We are going to learn basic bash commands to:

  • Navigate and manage files
  • Run Python (.py) scripts and other programs (e.g., pip) directly from the command line
  • Work efficiently within server-based or local terminal environments

We will use Google Colab to learn bash commands in Linux system.

Please create or open a new Colab notebook, and then open the Terminal panel.

1.5.1 File Directory in Google Colab

When you launch a new Colab notebook, the environment starts with a temporary Linux file system that looks like this:

/
├── bin/
├── boot/
├── content/
│   ├── drive/           ← your Google Drive (if mounted)
│   ├── sample_data/     ← sample datasets provided by Colab
│   └── (your files)     ← any files you upload or create
├── dev/
├── etc/
├── home/
│   └── root/
├── lib/
├── media/
├── mnt/
├── opt/
├── proc/
├── root/                ← default home directory if you type `cd ~`
├── run/
├── sbin/
├── srv/
├── sys/
├── tmp/
└── usr/

1.5.2 Lab: Linux and bash

  • Display info about the operating system.
cat /etc/*-release
  • Display the Linux kernel version and build info.
cat /proc/version

1.5.3 Lab: Paths, Folders, Directories (pwd)
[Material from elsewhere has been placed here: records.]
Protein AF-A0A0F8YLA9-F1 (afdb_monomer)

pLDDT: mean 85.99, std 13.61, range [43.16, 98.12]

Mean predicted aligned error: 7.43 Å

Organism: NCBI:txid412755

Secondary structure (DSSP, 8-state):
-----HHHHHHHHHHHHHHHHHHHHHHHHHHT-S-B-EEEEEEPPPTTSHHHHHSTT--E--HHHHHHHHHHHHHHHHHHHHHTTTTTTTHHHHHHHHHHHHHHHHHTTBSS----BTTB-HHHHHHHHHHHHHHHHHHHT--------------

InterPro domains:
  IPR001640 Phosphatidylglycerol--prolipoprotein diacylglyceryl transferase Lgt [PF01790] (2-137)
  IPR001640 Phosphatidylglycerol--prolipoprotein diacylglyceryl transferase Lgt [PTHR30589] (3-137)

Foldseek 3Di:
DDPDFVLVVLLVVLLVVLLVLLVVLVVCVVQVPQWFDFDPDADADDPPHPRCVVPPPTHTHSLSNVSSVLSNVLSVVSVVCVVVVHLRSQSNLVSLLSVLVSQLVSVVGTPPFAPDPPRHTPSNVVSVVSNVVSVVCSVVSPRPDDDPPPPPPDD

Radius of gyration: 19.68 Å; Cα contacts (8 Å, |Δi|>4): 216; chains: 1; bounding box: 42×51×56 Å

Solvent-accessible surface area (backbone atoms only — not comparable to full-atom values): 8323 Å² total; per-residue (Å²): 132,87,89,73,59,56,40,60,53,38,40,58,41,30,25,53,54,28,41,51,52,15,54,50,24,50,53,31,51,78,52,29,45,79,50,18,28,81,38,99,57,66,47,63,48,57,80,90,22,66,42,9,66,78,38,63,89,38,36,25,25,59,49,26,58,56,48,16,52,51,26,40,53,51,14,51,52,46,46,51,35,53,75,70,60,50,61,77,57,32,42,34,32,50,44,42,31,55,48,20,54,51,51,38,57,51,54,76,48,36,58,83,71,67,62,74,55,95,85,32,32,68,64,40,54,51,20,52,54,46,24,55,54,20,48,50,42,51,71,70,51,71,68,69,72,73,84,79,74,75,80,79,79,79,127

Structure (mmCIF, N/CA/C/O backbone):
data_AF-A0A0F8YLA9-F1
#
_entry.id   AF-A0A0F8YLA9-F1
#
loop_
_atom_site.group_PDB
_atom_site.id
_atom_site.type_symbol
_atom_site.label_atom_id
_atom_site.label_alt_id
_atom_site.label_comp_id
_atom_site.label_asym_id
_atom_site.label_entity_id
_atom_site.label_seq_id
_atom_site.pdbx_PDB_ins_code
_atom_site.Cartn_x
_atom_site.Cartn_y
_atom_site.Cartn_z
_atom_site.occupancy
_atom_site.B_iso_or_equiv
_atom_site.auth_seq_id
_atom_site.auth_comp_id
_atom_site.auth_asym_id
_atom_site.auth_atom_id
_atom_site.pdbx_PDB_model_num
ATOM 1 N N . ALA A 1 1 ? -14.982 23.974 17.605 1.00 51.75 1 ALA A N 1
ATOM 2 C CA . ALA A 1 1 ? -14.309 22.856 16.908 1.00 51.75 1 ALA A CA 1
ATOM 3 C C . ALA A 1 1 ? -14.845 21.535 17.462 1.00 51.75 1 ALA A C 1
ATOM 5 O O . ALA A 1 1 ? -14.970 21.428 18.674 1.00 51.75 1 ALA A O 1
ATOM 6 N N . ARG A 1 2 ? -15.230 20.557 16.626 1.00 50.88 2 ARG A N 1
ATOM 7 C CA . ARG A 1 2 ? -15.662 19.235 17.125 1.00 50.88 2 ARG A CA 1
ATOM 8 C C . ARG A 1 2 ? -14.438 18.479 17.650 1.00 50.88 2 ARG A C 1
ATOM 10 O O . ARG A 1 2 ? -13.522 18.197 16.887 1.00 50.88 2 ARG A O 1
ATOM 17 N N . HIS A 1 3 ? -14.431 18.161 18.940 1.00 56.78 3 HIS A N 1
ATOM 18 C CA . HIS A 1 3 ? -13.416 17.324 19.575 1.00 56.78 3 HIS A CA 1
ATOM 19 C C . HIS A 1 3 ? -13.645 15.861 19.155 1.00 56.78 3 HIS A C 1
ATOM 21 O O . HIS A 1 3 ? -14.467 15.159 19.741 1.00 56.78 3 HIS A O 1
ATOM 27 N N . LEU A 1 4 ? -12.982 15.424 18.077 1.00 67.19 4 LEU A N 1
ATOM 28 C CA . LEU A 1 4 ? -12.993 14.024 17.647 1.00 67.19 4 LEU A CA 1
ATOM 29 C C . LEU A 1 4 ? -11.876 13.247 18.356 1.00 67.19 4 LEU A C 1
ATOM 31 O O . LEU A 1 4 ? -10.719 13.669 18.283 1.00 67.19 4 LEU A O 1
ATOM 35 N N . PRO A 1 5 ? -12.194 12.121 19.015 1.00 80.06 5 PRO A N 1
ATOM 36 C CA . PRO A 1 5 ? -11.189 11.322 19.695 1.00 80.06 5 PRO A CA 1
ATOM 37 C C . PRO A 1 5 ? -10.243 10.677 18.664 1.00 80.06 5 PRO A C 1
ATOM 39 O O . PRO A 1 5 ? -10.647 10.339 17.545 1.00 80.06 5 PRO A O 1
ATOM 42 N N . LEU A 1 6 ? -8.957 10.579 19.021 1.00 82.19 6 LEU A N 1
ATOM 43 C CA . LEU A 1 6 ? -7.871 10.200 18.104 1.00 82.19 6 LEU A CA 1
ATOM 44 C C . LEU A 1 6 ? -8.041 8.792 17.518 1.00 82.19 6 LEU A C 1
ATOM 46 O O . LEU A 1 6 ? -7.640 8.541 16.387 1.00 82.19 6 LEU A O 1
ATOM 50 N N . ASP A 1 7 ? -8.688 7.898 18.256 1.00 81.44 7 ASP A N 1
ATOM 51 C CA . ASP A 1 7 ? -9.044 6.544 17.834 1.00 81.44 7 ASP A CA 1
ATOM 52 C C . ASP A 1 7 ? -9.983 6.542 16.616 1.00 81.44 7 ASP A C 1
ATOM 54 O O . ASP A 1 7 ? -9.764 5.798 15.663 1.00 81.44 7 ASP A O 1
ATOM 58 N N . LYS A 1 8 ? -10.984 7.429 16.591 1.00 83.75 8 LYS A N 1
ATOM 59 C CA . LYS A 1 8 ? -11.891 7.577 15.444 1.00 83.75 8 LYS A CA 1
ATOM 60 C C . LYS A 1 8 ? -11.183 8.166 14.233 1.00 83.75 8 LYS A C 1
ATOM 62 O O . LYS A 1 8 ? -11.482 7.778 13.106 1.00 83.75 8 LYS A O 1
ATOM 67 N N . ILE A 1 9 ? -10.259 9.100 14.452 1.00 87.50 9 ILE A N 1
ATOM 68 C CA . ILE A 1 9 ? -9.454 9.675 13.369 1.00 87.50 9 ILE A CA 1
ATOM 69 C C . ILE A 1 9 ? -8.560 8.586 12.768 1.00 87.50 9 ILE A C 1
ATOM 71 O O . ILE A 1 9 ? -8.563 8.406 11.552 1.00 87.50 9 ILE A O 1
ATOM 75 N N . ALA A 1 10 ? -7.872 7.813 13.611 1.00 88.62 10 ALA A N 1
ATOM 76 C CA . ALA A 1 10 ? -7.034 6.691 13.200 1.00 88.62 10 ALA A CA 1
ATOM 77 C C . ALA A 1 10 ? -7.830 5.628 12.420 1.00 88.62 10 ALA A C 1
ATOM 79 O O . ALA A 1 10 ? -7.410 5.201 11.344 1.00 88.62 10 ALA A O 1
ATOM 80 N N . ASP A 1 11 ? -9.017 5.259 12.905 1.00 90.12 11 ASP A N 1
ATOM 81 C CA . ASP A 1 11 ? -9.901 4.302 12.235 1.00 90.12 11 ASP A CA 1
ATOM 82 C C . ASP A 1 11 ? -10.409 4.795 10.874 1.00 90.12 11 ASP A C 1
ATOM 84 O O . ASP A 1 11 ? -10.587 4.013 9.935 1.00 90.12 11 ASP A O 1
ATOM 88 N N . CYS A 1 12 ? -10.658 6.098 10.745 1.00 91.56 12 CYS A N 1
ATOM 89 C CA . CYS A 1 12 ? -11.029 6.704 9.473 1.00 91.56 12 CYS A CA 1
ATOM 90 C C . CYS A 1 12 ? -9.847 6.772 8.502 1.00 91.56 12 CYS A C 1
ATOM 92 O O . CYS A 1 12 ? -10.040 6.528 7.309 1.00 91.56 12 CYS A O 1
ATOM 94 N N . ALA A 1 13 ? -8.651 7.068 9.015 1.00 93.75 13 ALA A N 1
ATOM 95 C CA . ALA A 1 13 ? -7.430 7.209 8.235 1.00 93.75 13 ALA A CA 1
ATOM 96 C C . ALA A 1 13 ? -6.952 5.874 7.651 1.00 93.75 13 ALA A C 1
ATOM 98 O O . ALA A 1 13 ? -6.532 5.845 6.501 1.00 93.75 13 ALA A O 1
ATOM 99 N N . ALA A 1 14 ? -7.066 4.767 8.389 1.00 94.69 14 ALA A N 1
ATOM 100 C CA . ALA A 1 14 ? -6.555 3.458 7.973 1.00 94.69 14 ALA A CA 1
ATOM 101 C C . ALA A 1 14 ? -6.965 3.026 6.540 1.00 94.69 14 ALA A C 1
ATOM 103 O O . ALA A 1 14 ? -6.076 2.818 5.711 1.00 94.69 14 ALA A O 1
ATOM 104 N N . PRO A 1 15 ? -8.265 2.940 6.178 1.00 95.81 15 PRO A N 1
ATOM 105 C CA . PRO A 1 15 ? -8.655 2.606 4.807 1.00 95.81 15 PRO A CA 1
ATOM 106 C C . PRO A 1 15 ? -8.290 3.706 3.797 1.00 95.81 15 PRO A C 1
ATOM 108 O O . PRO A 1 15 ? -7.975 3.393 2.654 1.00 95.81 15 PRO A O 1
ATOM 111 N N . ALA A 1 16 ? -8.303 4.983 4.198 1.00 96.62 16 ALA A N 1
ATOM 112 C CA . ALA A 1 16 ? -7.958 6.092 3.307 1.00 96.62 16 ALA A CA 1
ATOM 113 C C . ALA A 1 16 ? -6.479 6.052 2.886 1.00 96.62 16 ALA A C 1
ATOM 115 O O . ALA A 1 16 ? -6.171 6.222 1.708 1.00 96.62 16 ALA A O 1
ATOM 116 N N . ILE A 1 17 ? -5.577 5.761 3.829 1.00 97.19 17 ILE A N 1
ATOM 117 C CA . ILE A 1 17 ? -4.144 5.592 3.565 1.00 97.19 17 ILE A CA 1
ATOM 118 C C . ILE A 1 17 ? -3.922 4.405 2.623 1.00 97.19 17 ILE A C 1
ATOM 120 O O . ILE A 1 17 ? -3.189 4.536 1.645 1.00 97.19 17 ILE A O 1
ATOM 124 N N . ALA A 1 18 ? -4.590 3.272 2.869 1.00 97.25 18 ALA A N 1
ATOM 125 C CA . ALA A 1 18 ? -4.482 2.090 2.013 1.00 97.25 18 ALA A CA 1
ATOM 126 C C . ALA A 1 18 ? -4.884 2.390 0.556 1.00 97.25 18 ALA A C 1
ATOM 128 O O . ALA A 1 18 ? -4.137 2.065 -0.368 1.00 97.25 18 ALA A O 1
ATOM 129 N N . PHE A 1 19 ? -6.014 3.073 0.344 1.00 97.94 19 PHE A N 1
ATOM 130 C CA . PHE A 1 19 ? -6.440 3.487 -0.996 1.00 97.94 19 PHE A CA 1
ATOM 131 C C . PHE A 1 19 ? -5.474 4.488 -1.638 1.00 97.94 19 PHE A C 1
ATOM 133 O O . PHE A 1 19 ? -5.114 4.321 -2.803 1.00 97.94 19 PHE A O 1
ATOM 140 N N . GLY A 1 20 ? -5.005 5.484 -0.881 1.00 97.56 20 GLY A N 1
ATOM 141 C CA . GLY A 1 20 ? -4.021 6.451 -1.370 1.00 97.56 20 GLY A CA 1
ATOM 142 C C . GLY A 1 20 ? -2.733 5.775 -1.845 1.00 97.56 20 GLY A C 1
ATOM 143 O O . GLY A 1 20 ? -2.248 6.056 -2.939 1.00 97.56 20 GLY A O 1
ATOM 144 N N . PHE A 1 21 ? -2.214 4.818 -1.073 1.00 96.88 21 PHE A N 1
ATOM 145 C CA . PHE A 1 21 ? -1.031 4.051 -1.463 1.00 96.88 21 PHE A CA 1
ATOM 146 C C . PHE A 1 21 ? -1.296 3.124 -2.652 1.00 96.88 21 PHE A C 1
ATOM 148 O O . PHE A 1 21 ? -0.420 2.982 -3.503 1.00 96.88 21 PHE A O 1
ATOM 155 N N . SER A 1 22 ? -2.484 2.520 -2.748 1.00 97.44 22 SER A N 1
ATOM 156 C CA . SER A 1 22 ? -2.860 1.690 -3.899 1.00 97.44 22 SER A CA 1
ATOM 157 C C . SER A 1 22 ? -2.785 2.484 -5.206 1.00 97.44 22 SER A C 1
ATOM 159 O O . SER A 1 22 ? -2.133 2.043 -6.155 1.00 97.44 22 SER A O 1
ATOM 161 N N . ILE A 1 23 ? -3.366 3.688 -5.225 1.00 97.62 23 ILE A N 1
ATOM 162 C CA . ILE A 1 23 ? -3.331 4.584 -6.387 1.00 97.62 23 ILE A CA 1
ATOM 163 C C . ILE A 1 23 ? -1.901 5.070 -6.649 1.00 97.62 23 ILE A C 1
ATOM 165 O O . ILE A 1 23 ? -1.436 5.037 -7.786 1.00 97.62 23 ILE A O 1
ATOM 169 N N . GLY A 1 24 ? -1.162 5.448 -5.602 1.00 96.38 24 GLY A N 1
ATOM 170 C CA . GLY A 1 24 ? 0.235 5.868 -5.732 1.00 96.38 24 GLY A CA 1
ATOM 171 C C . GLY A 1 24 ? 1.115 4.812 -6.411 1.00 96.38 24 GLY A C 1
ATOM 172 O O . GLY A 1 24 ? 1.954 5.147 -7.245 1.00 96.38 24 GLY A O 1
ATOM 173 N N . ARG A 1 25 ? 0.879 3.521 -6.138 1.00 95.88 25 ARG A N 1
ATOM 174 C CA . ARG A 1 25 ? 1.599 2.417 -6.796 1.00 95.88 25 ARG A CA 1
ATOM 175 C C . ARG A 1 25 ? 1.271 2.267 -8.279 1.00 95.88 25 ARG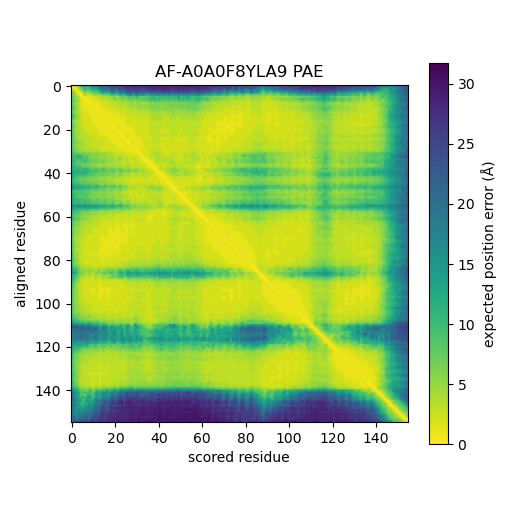 A C 1
ATOM 177 O O . ARG A 1 25 ? 2.159 1.886 -9.037 1.00 95.88 25 ARG A O 1
ATOM 184 N N . ILE A 1 26 ? 0.059 2.618 -8.705 1.00 96.50 26 ILE A N 1
ATOM 185 C CA . ILE A 1 26 ? -0.275 2.706 -10.135 1.00 96.50 26 ILE A CA 1
ATOM 186 C C . ILE A 1 26 ? 0.551 3.824 -10.779 1.00 96.50 26 ILE A C 1
ATOM 188 O O . ILE A 1 26 ? 1.134 3.615 -11.836 1.00 96.50 26 ILE A O 1
ATOM 192 N N . GLY A 1 27 ? 0.699 4.967 -10.103 1.00 95.50 27 GLY A N 1
ATOM 193 C CA . GLY A 1 27 ? 1.598 6.039 -10.542 1.00 95.50 27 GLY A CA 1
ATOM 194 C C . GLY A 1 27 ? 3.049 5.571 -10.714 1.00 95.50 27 GLY A C 1
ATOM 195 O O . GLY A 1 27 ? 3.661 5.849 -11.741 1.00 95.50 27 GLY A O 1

  • Print your current working directory (the folder you are “in”). A directory is a folder, directory and folder are the same thing.
pwd
#/content

Please type pwd 5 times and each time say “print working directory”.
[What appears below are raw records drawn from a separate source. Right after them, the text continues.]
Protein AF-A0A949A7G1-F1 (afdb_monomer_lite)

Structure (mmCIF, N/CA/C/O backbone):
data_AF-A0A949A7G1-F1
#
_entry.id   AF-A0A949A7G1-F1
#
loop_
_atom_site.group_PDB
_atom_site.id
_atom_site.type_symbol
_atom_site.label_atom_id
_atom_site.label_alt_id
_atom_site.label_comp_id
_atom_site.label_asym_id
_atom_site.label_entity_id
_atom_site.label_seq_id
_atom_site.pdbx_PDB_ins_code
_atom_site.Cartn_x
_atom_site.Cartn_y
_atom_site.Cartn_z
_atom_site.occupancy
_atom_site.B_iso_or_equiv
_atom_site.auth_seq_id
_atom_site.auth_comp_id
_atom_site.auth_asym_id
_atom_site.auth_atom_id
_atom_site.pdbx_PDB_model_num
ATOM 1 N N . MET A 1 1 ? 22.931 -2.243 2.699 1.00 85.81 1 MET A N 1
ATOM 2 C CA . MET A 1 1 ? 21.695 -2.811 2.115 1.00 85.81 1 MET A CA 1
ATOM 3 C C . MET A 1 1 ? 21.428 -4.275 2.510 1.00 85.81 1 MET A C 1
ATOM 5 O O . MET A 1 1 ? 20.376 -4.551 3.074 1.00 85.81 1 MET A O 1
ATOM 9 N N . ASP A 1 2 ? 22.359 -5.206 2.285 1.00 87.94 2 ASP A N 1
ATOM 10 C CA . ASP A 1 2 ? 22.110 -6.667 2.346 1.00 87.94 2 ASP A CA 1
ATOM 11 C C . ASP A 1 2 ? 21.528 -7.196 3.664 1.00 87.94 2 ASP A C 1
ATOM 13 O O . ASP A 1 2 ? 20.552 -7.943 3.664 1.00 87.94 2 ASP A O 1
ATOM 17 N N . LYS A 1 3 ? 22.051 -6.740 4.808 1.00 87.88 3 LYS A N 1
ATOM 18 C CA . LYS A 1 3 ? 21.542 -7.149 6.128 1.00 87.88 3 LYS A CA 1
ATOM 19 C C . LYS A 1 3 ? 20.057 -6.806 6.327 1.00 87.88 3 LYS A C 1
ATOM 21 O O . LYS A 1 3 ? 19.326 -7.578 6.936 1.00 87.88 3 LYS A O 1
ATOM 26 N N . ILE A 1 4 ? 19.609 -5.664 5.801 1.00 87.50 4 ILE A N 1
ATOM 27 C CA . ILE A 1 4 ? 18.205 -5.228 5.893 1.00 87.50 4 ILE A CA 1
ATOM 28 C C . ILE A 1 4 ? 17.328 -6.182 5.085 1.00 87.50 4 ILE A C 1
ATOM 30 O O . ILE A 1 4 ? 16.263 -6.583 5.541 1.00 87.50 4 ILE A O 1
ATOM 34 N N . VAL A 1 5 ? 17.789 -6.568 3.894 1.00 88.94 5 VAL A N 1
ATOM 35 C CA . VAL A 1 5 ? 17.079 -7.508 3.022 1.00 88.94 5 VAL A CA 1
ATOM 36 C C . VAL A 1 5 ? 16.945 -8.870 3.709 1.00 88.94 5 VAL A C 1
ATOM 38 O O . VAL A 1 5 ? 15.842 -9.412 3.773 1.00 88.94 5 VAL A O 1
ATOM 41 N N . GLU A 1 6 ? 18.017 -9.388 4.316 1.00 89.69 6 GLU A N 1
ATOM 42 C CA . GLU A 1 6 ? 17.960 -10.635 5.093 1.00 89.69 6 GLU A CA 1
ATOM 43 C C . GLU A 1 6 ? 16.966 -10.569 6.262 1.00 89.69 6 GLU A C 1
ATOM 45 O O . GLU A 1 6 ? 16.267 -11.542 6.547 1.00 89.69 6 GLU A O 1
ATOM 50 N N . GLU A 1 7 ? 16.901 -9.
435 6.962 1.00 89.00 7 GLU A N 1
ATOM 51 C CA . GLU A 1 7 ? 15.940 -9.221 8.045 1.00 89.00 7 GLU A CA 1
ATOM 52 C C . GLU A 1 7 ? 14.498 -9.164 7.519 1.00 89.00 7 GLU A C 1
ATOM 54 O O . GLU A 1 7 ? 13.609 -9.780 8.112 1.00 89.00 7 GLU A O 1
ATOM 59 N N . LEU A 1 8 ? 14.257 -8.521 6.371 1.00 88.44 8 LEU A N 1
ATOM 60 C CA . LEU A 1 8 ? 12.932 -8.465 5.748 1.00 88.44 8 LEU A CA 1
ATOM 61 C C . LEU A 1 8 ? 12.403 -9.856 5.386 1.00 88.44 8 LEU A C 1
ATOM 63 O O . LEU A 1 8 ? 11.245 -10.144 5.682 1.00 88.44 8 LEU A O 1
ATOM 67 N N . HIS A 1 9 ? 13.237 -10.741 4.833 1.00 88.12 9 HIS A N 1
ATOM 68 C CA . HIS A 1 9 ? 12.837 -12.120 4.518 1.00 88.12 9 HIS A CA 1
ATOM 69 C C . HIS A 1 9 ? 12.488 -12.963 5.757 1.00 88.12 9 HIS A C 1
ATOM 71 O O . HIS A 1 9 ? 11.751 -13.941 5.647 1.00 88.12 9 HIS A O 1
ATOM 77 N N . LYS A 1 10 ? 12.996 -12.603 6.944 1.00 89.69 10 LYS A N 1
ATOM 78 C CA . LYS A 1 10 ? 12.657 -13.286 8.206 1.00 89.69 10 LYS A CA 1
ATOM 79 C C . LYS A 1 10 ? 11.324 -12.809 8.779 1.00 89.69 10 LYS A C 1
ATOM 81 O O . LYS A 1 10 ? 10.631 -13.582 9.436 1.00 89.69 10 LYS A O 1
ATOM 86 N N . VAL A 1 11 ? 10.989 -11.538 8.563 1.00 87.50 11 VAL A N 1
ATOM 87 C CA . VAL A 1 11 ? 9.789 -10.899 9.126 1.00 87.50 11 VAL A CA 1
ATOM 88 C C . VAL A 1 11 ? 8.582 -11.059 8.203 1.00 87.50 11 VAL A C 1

When to use pwd? if you lost in folders and don’t know where you are in the directories or folders, pwd will tell you where you are.

/content# pwd
#/content

1.5.4 Lab: List Directory (ls)

The ls command is used to list files and folders in a directory.
Here are some of the most commonly used ones with options (such as -a, -l)

# List files and folders in the current directory
ls

# List **all** files, including hidden ones (those starting with .)
ls -a

# List files in a detailed (**long**) format — shows permissions, owner, size, and date
ls -l

# Combine options: show all files in detailed view
ls -la

# Sort files by modification **time** (newest first)
ls -lt

1.5.5 Lab: Change Directory (cd)

  • cd sample_data: go the sample_data folder under the current directory.
  • cd ..: go the parent folder.
  • cd ~: go to the home folder. In Colab, the home folder is \root. If you are lost in a directory and want to start over from a safe directory – your home. You can type cd ~, and you will be taken to the home directory.
# go into the sample_data folder
ls
cd sample_data
ls


# Move up one folder (to the parent directory /content)
cd ..

# Go back to your "home" folder (/root in Colab)
cd ~
pwd

# To-do: find a way to go back to the /content folder. 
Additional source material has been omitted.